His chief of staff only smiled and for a moment said not a word. “I’ll do nothing so uncouth as that,” von Oberstein said at last. “Please, just leave everything to me. Then you can watch as I sow a seed of mutual distrust among the nobles . . .”
“Very well, then, I leave it in your hands.”
As Reinhard spoke, a report came in from a communications officer.
Ofresser, the officer said, had appeared on the comm screen. At the news that he was triumphantly shouting something, Reinhard had him patch the feed through to his viewscreen.
“Is the golden brat brave enough to look me in the eye—even through a viewscreen?”
Ofresser was still wearing the helmet and took up the whole of the screen with his huge frame. His armor was darkly stained with human blood, and there were even bits of flesh stuck to it here and there. Around Reinhard, there were growls of anger and gasps of fear.
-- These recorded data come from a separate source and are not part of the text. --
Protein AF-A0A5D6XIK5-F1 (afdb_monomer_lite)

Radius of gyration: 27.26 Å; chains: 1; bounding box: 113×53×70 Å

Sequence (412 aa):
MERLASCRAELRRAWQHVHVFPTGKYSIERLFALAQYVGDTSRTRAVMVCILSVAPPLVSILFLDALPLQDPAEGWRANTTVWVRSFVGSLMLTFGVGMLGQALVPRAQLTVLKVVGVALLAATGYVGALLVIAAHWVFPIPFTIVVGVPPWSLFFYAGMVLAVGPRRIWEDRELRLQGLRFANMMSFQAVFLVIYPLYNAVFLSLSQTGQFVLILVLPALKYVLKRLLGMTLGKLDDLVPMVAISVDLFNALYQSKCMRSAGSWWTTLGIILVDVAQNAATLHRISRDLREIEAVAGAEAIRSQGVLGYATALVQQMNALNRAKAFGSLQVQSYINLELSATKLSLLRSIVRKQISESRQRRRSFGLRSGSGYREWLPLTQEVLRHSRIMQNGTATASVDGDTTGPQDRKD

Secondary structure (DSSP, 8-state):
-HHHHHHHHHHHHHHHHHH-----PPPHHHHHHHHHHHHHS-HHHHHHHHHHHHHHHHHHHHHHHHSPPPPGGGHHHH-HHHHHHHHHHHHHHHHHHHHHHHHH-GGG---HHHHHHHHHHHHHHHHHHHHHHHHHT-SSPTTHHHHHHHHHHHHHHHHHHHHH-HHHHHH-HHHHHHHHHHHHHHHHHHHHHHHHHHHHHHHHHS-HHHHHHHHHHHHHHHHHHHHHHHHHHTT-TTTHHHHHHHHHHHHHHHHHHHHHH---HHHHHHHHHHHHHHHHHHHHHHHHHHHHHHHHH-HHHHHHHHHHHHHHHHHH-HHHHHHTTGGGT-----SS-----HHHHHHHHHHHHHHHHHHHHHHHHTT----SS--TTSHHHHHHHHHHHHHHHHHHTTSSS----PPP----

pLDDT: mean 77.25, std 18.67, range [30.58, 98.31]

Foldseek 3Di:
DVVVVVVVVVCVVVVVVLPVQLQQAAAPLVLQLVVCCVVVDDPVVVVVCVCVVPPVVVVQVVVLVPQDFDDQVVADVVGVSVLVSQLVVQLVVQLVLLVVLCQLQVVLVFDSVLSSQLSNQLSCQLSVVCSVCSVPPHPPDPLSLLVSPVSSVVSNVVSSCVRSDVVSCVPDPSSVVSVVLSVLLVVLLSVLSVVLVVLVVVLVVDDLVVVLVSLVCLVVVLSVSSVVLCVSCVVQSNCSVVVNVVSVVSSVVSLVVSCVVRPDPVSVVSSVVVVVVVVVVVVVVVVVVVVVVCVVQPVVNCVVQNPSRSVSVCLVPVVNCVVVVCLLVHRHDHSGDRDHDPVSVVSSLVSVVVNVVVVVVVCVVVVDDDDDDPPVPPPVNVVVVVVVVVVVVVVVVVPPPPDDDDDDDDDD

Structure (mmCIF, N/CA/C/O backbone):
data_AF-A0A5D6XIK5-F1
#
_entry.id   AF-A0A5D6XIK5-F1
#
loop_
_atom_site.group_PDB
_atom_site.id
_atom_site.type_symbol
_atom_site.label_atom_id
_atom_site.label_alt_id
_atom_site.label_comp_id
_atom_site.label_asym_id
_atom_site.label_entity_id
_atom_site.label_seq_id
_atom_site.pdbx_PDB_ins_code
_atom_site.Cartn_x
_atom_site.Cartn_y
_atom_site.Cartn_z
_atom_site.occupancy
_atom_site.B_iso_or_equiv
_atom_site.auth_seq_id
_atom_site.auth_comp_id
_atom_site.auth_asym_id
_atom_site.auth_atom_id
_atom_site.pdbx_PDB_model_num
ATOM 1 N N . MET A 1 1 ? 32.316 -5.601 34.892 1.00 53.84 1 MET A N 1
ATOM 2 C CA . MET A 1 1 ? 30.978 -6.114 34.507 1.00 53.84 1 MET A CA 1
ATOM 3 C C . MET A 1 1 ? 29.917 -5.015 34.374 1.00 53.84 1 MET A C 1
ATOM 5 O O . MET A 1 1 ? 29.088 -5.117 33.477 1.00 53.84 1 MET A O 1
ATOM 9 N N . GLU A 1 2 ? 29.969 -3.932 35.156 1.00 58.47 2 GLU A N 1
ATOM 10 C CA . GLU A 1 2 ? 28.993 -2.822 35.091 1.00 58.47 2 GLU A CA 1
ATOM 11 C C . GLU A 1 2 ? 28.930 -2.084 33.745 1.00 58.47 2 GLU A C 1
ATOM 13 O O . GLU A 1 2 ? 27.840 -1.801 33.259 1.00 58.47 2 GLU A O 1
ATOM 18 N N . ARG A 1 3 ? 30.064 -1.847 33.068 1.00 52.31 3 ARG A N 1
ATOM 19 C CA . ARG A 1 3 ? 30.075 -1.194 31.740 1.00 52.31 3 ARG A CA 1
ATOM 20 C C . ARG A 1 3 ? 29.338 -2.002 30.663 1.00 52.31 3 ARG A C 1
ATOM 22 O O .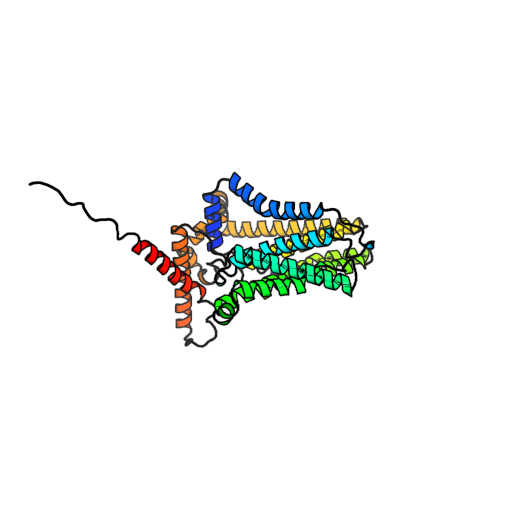 ARG A 1 3 ? 28.649 -1.429 29.827 1.00 52.31 3 ARG A O 1
ATOM 29 N N . LEU A 1 4 ? 29.415 -3.336 30.720 1.00 56.72 4 LEU A N 1
ATOM 30 C CA . LEU A 1 4 ? 28.675 -4.227 29.816 1.00 56.72 4 LEU A CA 1
ATOM 31 C C . LEU A 1 4 ? 27.180 -4.273 30.150 1.00 56.72 4 LEU A C 1
ATOM 33 O O . LEU A 1 4 ? 26.366 -4.440 29.247 1.00 56.72 4 LEU A O 1
ATOM 37 N N . ALA A 1 5 ? 26.809 -4.128 31.424 1.00 61.44 5 ALA A N 1
ATOM 38 C CA . ALA A 1 5 ? 25.415 -4.041 31.847 1.00 61.44 5 ALA A CA 1
ATOM 39 C C . ALA A 1 5 ? 24.791 -2.687 31.463 1.00 61.44 5 ALA A C 1
ATOM 41 O O . ALA A 1 5 ? 23.674 -2.667 30.951 1.00 61.44 5 ALA A O 1
ATOM 42 N N . SER A 1 6 ? 25.535 -1.585 31.614 1.00 59.75 6 SER A N 1
ATOM 43 C CA . SER A 1 6 ? 25.124 -0.241 31.185 1.00 59.75 6 SER A CA 1
ATOM 44 C C . SER A 1 6 ? 24.986 -0.157 29.669 1.00 59.75 6 SER A C 1
ATOM 46 O O . SER A 1 6 ? 23.943 0.256 29.177 1.00 59.75 6 SER A O 1
ATOM 48 N N . CYS A 1 7 ? 25.970 -0.667 28.921 1.00 61.03 7 CYS A N 1
ATOM 49 C CA . CYS A 1 7 ? 25.902 -0.727 27.463 1.00 61.03 7 CYS A CA 1
ATOM 50 C C . CYS A 1 7 ? 24.741 -1.614 26.992 1.00 61.03 7 CYS A C 1
ATOM 52 O O . CYS A 1 7 ? 24.007 -1.223 26.094 1.00 61.03 7 CYS A O 1
ATOM 54 N N . ARG A 1 8 ? 24.479 -2.759 27.643 1.00 59.69 8 ARG A N 1
ATOM 55 C CA . ARG A 1 8 ? 23.280 -3.572 27.363 1.00 59.69 8 ARG A CA 1
ATOM 56 C C . ARG A 1 8 ? 21.985 -2.851 27.711 1.00 59.69 8 ARG A C 1
ATOM 58 O O . ARG A 1 8 ? 21.000 -3.064 27.016 1.00 59.69 8 ARG A O 1
ATOM 65 N N . ALA A 1 9 ? 21.945 -2.052 28.772 1.00 61.34 9 ALA A N 1
ATOM 66 C CA . ALA A 1 9 ? 20.762 -1.295 29.163 1.00 61.34 9 ALA A CA 1
ATOM 67 C C . ALA A 1 9 ? 20.507 -0.122 28.210 1.00 61.34 9 ALA A C 1
ATOM 69 O O . ALA A 1 9 ? 19.366 0.100 27.824 1.00 61.34 9 ALA A O 1
ATOM 70 N N . GLU A 1 10 ? 21.549 0.578 27.772 1.00 61.69 10 GLU A N 1
ATOM 71 C CA . GLU A 1 10 ? 21.480 1.630 26.758 1.00 61.69 10 GLU A CA 1
ATOM 72 C C . GLU A 1 10 ? 21.142 1.065 25.387 1.00 61.69 10 GLU A C 1
ATOM 74 O O . GLU A 1 10 ? 20.233 1.584 24.752 1.00 61.69 10 GLU A O 1
ATOM 79 N N . LEU A 1 11 ? 21.753 -0.052 24.972 1.00 52.09 11 LEU A N 1
ATOM 80 C CA . LEU A 1 11 ? 21.326 -0.776 23.778 1.00 52.09 11 LEU A CA 1
ATOM 81 C C . LEU A 1 11 ? 19.887 -1.236 23.921 1.00 52.09 11 LEU A C 1
ATOM 83 O O . LEU A 1 11 ? 19.156 -1.146 22.956 1.00 52.09 11 LEU A O 1
ATOM 87 N N . ARG A 1 12 ? 19.450 -1.710 25.091 1.00 51.19 12 ARG A N 1
ATOM 88 C CA . ARG A 1 12 ? 18.068 -2.158 25.305 1.00 51.19 12 ARG A CA 1
ATOM 89 C C . ARG A 1 12 ? 17.088 -0.991 25.288 1.00 51.19 12 ARG A C 1
ATOM 91 O O . ARG A 1 12 ? 16.008 -1.156 24.743 1.00 51.19 12 ARG A O 1
ATOM 98 N N . ARG A 1 13 ? 17.449 0.176 25.822 1.00 50.22 13 ARG A N 1
ATOM 99 C CA . ARG A 1 13 ? 16.635 1.401 25.771 1.00 50.22 13 ARG A CA 1
ATOM 100 C C . ARG A 1 13 ? 16.614 1.991 24.370 1.00 50.22 13 ARG A C 1
ATOM 102 O O . ARG A 1 13 ? 15.541 2.306 23.882 1.00 50.22 13 ARG A O 1
ATOM 109 N N . ALA A 1 14 ? 17.758 2.080 23.698 1.00 50.47 14 ALA A N 1
ATOM 110 C CA . ALA A 1 14 ? 17.849 2.468 22.297 1.00 50.47 14 ALA A CA 1
ATOM 111 C C . ALA A 1 14 ? 17.057 1.483 21.435 1.00 50.47 14 ALA A C 1
ATOM 113 O O . ALA A 1 14 ? 16.221 1.913 20.663 1.00 50.47 14 ALA A O 1
ATOM 114 N N . TRP A 1 15 ? 17.203 0.176 21.652 1.00 47.66 15 TRP A N 1
ATOM 115 C CA . TRP A 1 15 ? 16.432 -0.888 21.005 1.00 47.66 15 TRP A CA 1
ATOM 116 C C . TRP A 1 15 ? 14.940 -0.783 21.299 1.00 47.66 15 TRP A C 1
ATOM 118 O O . TRP A 1 15 ? 14.147 -0.972 20.389 1.00 47.66 15 TRP A O 1
ATOM 128 N N . GLN A 1 16 ? 14.540 -0.446 22.526 1.00 45.91 16 GLN A N 1
ATOM 129 C CA . GLN A 1 16 ? 13.146 -0.208 22.901 1.00 45.91 16 GLN A CA 1
ATOM 130 C C . GLN A 1 16 ? 12.606 1.055 22.230 1.00 45.91 16 GLN A C 1
ATOM 132 O O . GLN A 1 16 ? 11.550 0.977 21.628 1.00 45.91 16 GLN A O 1
ATOM 137 N N . HIS A 1 17 ? 13.329 2.175 22.226 1.00 43.19 17 HIS A N 1
ATOM 138 C CA . HIS A 1 17 ? 12.950 3.402 21.513 1.00 43.19 17 HIS A CA 1
ATOM 139 C C . HIS A 1 17 ? 12.964 3.240 19.983 1.00 43.19 17 HIS A C 1
ATOM 141 O O . HIS A 1 17 ? 12.184 3.892 19.294 1.00 43.19 17 HIS A O 1
ATOM 147 N N . VAL A 1 18 ? 13.807 2.345 19.464 1.00 39.56 18 VAL A N 1
ATOM 148 C CA . VAL A 1 18 ? 13.907 1.939 18.053 1.00 39.56 18 VAL A CA 1
ATOM 149 C C . VAL A 1 18 ? 12.831 0.902 17.692 1.00 39.56 18 VAL A C 1
ATOM 151 O O . VAL A 1 18 ? 12.393 0.845 16.556 1.00 39.56 18 VAL A O 1
ATOM 154 N N . HIS A 1 19 ? 12.325 0.102 18.632 1.00 41.88 19 HIS A N 1
ATOM 155 C CA . HIS A 1 19 ? 11.288 -0.913 18.376 1.00 41.88 19 HIS A CA 1
ATOM 156 C C . HIS A 1 19 ? 9.920 -0.590 18.981 1.00 41.88 19 HIS A C 1
ATOM 158 O O . HIS A 1 19 ? 8.977 -1.381 18.810 1.00 41.88 19 HIS A O 1
ATOM 164 N N . VAL A 1 20 ? 9.754 0.580 19.610 1.00 45.38 20 VAL A N 1
ATOM 165 C CA . VAL A 1 20 ? 8.457 1.255 19.678 1.00 45.38 20 VAL A CA 1
ATOM 166 C C . VAL A 1 20 ? 8.173 1.698 18.250 1.00 45.38 20 VAL A C 1
ATOM 168 O O . VAL A 1 20 ? 8.310 2.860 17.876 1.00 45.38 20 VAL A O 1
ATOM 171 N N . PHE A 1 21 ? 7.799 0.722 17.418 1.00 48.75 21 PHE A N 1
ATOM 172 C CA . PHE A 1 21 ? 7.032 1.001 16.226 1.00 48.75 21 PHE A CA 1
ATOM 173 C C . PHE A 1 21 ? 5.949 1.989 16.664 1.00 48.75 21 PHE A C 1
ATOM 175 O O . PHE A 1 21 ? 5.378 1.790 17.748 1.00 48.75 21 PHE A O 1
ATOM 182 N N . PRO A 1 22 ? 5.667 3.036 15.876 1.00 50.78 22 PRO A N 1
ATOM 183 C CA . PRO A 1 22 ? 4.382 3.698 15.963 1.00 50.78 22 PRO A CA 1
ATOM 184 C C . PRO A 1 22 ? 3.362 2.589 15.705 1.00 50.78 22 PRO A C 1
ATOM 186 O O . PRO A 1 22 ? 3.062 2.217 14.576 1.00 50.78 22 PRO A O 1
ATOM 189 N N . THR A 1 23 ? 2.980 1.916 16.783 1.00 54.50 23 THR A N 1
ATOM 190 C CA . THR A 1 23 ? 2.019 0.839 16.803 1.00 54.50 23 THR A CA 1
ATOM 191 C C . THR A 1 23 ? 0.749 1.623 16.718 1.00 54.50 23 THR A C 1
ATOM 193 O O . THR A 1 23 ? 0.235 2.121 17.717 1.00 54.50 23 THR A O 1
ATOM 196 N N . GLY A 1 24 ? 0.348 1.865 15.475 1.00 57.44 24 GLY A N 1
ATOM 197 C CA . GLY A 1 24 ? -0.961 2.391 15.200 1.00 57.44 24 GLY A CA 1
ATOM 198 C C . GLY A 1 24 ? -1.959 1.686 16.102 1.00 57.44 24 GLY A C 1
ATOM 199 O O . GLY A 1 24 ? -1.925 0.459 16.241 1.00 57.44 24 GLY A O 1
ATOM 200 N N . LYS A 1 25 ? -2.755 2.463 16.825 1.00 69.00 25 LYS A N 1
ATOM 201 C CA . LYS A 1 25 ? -3.702 1.901 17.774 1.00 69.00 25 LYS A CA 1
ATOM 202 C C . LYS A 1 25 ? -4.894 1.402 16.982 1.00 69.00 25 LYS A C 1
ATOM 204 O O . LYS A 1 25 ? -5.533 2.173 16.274 1.00 69.00 25 LYS A O 1
ATOM 209 N N . TYR A 1 26 ? -5.199 0.116 17.117 1.00 73.06 26 TYR A N 1
ATOM 210 C CA . TYR A 1 26 ? -6.448 -0.408 16.587 1.00 73.06 26 TYR A CA 1
ATOM 211 C C . TYR A 1 26 ? -7.622 0.231 17.327 1.00 73.06 26 TYR A C 1
ATOM 213 O O . TYR A 1 26 ? -7.633 0.284 18.561 1.00 73.06 26 TYR A O 1
ATOM 221 N N . SER A 1 27 ? -8.613 0.704 16.577 1.00 79.75 27 SER A N 1
ATOM 222 C CA . SER A 1 27 ? -9.847 1.221 17.163 1.00 79.75 27 SER A CA 1
ATOM 223 C C . SER A 1 27 ? -10.655 0.147 17.891 1.00 79.75 27 SER A C 1
ATOM 225 O O . SER A 1 27 ? -10.723 -1.015 17.481 1.00 79.75 27 SER A O 1
ATOM 227 N N . ILE A 1 28 ? -11.356 0.568 18.947 1.00 81.56 28 ILE A N 1
ATOM 228 C CA . ILE A 1 28 ? -12.365 -0.252 19.637 1.00 81.56 28 ILE A CA 1
ATOM 229 C C . ILE A 1 28 ? -13.445 -0.729 18.656 1.00 81.56 28 ILE A C 1
ATOM 231 O O . ILE A 1 28 ? -13.920 -1.859 18.756 1.00 81.56 28 ILE A O 1
ATOM 235 N N . GLU A 1 29 ? -13.808 0.103 17.680 1.00 81.56 29 GLU A N 1
ATOM 236 C CA . GLU A 1 29 ? -14.741 -0.260 16.613 1.00 81.56 29 GLU A CA 1
ATOM 237 C C . GLU A 1 29 ? -14.301 -1.518 15.849 1.00 81.56 29 GLU A C 1
ATOM 239 O O . GLU A 1 29 ? -15.073 -2.470 15.716 1.00 81.56 29 GLU A O 1
ATOM 244 N N . ARG A 1 30 ? -13.030 -1.568 15.428 1.00 83.81 30 ARG A N 1
ATOM 245 C CA . ARG A 1 30 ? -12.437 -2.735 14.759 1.00 83.81 30 ARG A CA 1
ATOM 246 C C . ARG A 1 30 ? -12.379 -3.955 15.663 1.00 83.81 30 ARG A C 1
ATOM 248 O O . ARG A 1 30 ? -12.670 -5.057 15.203 1.00 83.81 30 ARG A O 1
ATOM 255 N N . LEU A 1 31 ? -12.043 -3.763 16.939 1.00 85.88 31 LEU A N 1
ATOM 256 C CA . LEU A 1 31 ? -12.040 -4.837 17.933 1.00 85.88 31 LEU A CA 1
ATOM 257 C C . LEU A 1 31 ? -13.427 -5.488 18.042 1.00 85.88 31 LEU A C 1
ATOM 259 O O . LEU A 1 31 ? -13.556 -6.710 17.994 1.00 85.88 31 LEU A O 1
ATOM 263 N N . PHE A 1 32 ? -14.475 -4.671 18.146 1.00 86.94 32 PHE A N 1
ATOM 264 C CA . PHE A 1 32 ? -15.855 -5.135 18.254 1.00 86.94 32 PHE A CA 1
ATOM 265 C C . PHE A 1 32 ? -16.389 -5.782 16.984 1.00 86.94 32 PHE A C 1
ATOM 267 O O . PHE A 1 32 ? -17.081 -6.802 17.097 1.00 86.94 32 PHE A O 1
ATOM 274 N N . ALA A 1 33 ? -16.058 -5.223 15.819 1.00 86.44 33 ALA A N 1
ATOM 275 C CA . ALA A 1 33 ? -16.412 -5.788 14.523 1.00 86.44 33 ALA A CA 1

That was how the bestial giant looked as he began hurling insults at Reinhard through his armor’s comm system. After calling him a traitor who had trampled on the favor of the imperial family, a coward, an immoral monster, and an inexperienced whelp who had just gotten lucky, he added, “And you and your sister both used sex to deceive our prior emperor—”
It was in that instant that the cool reason in Reinhard’s graceful features went flying to the wayside, yielding its seat to an explosive anger. Lightning flashed in those ice-blue eyes, and the sound of grinding teeth slipped from between his finely shaped lips.
“Von Reuentahl! Mittermeier!”
“Sir!”
“Drag that obscene oaf before me. Alive. Even if you have to rip off his arms and his legs, do not kill him. I am going to tear his filthy mouth to shreds with my own two hands!”
The two admirals exchanged a glance. That was going to be a tall order. Too late, they realized for certain that Reinhard was just another creature of emotion.